═══ SUPPLIED RECORDS ═══
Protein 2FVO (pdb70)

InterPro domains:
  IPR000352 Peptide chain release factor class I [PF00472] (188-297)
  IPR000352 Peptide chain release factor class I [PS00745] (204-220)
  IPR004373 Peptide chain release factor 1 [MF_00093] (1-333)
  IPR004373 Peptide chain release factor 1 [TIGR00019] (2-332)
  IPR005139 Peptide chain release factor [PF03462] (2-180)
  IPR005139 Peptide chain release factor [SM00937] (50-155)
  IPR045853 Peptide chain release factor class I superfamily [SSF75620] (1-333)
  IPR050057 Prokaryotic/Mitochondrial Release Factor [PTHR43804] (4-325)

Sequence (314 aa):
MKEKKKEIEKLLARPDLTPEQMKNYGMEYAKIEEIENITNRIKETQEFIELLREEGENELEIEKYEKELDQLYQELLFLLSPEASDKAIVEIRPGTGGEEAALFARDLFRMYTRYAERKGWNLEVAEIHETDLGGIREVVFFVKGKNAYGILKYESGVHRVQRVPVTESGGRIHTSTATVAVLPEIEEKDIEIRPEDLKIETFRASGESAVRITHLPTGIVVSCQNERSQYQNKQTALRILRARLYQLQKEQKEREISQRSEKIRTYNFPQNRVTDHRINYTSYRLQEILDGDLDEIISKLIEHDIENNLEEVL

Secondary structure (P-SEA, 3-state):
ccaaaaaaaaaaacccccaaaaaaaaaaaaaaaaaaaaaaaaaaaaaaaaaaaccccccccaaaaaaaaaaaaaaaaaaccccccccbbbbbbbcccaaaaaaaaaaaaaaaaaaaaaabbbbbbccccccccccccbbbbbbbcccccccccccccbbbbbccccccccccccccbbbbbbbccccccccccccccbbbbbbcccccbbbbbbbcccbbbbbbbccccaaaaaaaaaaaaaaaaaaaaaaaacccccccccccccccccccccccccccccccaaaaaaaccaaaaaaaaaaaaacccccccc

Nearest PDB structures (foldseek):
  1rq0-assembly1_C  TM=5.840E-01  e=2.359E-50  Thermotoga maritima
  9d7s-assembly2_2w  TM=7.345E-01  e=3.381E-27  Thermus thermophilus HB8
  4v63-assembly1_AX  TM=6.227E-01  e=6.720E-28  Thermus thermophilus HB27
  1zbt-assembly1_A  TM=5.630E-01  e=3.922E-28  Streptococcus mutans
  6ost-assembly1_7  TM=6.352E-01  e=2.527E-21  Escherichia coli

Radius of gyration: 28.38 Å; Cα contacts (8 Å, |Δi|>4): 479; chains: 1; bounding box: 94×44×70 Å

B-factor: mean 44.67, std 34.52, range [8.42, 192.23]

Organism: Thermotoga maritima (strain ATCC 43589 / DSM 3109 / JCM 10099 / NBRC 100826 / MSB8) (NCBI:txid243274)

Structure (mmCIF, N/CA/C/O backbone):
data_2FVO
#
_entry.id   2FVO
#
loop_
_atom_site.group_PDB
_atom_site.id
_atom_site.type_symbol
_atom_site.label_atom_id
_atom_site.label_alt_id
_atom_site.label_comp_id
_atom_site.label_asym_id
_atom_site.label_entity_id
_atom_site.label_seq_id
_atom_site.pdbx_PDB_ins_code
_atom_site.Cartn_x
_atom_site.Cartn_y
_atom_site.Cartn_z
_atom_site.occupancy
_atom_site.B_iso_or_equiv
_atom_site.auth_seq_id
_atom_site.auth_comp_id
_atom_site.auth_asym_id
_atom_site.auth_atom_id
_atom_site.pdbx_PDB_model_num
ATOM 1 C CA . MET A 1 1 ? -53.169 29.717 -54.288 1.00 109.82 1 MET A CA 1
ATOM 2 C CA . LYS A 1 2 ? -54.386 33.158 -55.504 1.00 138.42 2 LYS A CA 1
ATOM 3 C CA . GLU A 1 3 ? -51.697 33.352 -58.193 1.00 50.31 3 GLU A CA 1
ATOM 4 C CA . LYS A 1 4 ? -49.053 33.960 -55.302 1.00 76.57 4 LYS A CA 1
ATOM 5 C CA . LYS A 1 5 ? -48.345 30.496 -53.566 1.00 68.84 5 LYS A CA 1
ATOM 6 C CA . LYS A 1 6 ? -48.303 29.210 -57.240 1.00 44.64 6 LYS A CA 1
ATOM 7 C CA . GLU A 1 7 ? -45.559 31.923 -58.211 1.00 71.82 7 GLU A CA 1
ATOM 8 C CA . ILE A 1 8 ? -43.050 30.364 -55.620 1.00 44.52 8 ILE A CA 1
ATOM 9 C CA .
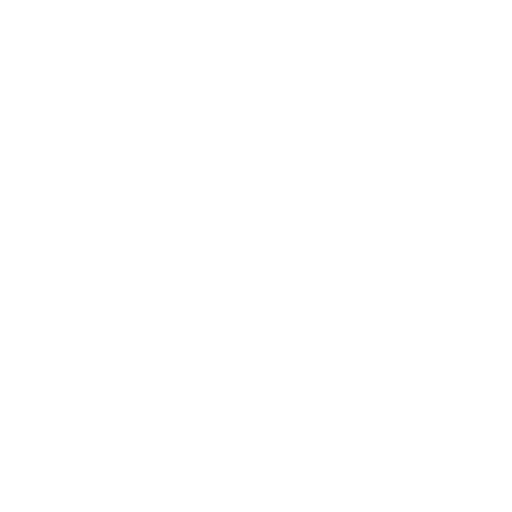 GLU A 1 9 ? -43.768 26.751 -57.016 1.00 35.86 9 GLU A CA 1
ATOM 10 C CA . LYS A 1 10 ? -42.885 27.975 -60.663 1.00 66.65 10 LYS A CA 1
ATOM 11 C CA . LEU A 1 11 ? -39.451 29.524 -59.608 1.00 47.90 11 LEU A CA 1
ATOM 12 C CA . LEU A 1 12 ? -38.541 26.430 -57.394 1.00 51.10 12 LEU A CA 1
ATOM 13 C CA . ALA A 1 13 ? -39.434 24.034 -60.376 1.00 38.36 13 ALA A CA 1
ATOM 14 C CA . ARG A 1 14 ? -36.995 26.111 -62.640 1.00 52.34 14 ARG A CA 1
ATOM 15 C CA . PRO A 1 15 ? -33.703 24.167 -63.844 1.00 130.57 15 PRO A CA 1
ATOM 16 C CA . ASP A 1 16 ? -32.256 22.905 -60.401 1.00 92.90 16 ASP A CA 1
ATOM 17 C CA . LEU A 1 17 ? -33.671 21.632 -57.040 1.00 93.78 17 LEU A CA 1
ATOM 18 C CA . THR A 1 18 ? -33.164 18.217 -55.071 1.00 60.08 18 THR A CA 1
ATOM 19 C CA . PRO A 1 19 ? -35.064 14.784 -55.902 1.00 104.78 19 PRO A CA 1
ATOM 20 C CA . GLU A 1 20 ? -37.000 14.851 -52.501 1.00 52.31 20 GLU A CA 1
ATOM 21 C CA . GLN A 1 21 ? -37.988 18.581 -53.192 1.00 49.26 21 GLN A CA 1
ATOM 22 C CA . MET A 1 22 ? -39.012 17.785 -56.929 1.00 81.18 22 MET A CA 1
ATOM 23 C CA . LYS A 1 23 ? -41.905 15.400 -55.858 1.00 56.22 23 LYS A CA 1
ATOM 24 C CA . ASN A 1 24 ? -42.849 17.602 -52.729 1.00 48.15 24 ASN A CA 1
ATOM 25 C CA . TYR A 1 25 ? -43.176 20.955 -54.730 1.00 38.82 25 TYR A CA 1
ATOM 26 C CA . GLY A 1 26 ? -44.514 19.107 -57.923 1.00 40.49 26 GLY A CA 1
ATOM 27 C CA . MET A 1 27 ? -47.371 17.439 -55.875 1.00 53.38 27 MET A CA 1
ATOM 28 C CA . GLU A 1 28 ? -48.328 20.804 -54.097 1.00 41.97 28 GLU A CA 1
ATOM 29 C CA . TYR A 1 29 ? -48.451 22.456 -57.637 1.00 50.20 29 TYR A CA 1
ATOM 30 C CA . ALA A 1 30 ? -51.024 19.696 -58.729 1.00 34.70 30 ALA A CA 1
ATOM 31 C CA . LYS A 1 31 ? -52.994 20.237 -55.346 1.00 32.97 31 LYS A CA 1
ATOM 32 C CA . ILE A 1 32 ? -53.249 24.040 -56.337 1.00 28.17 32 ILE A CA 1
ATOM 33 C CA . GLU A 1 33 ? -54.430 22.988 -59.942 1.00 39.35 33 GLU A CA 1
ATOM 34 C CA . GLU A 1 34 ? -57.166 20.604 -58.431 1.00 28.23 34 GLU A CA 1
ATOM 35 C CA . ILE A 1 35 ? -58.380 23.587 -56.165 1.00 25.56 35 ILE A CA 1
ATOM 36 C CA . GLU A 1 36 ? -58.476 26.023 -59.260 1.00 29.19 36 GLU A CA 1
ATOM 37 C CA . ASN A 1 37 ? -60.317 23.323 -61.428 1.00 42.91 37 ASN A CA 1
ATOM 38 C CA . ILE A 1 38 ? -62.925 22.564 -58.567 1.00 28.77 38 ILE A CA 1
ATOM 39 C CA . THR A 1 39 ? -63.393 26.386 -57.695 1.00 36.08 39 THR A CA 1
ATOM 40 C CA . ASN A 1 40 ? -64.084 26.802 -61.532 1.00 43.57 40 ASN A CA 1
ATOM 41 C CA . ARG A 1 41 ? -66.548 23.706 -61.582 1.00 52.24 41 ARG A CA 1
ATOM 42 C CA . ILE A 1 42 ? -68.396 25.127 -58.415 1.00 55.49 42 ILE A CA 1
═══
EXERCISE DIRECTIONS ::
Please work out how many lines of the records contain "thermophilus" and give only that number.

FINISHED TASK ::
2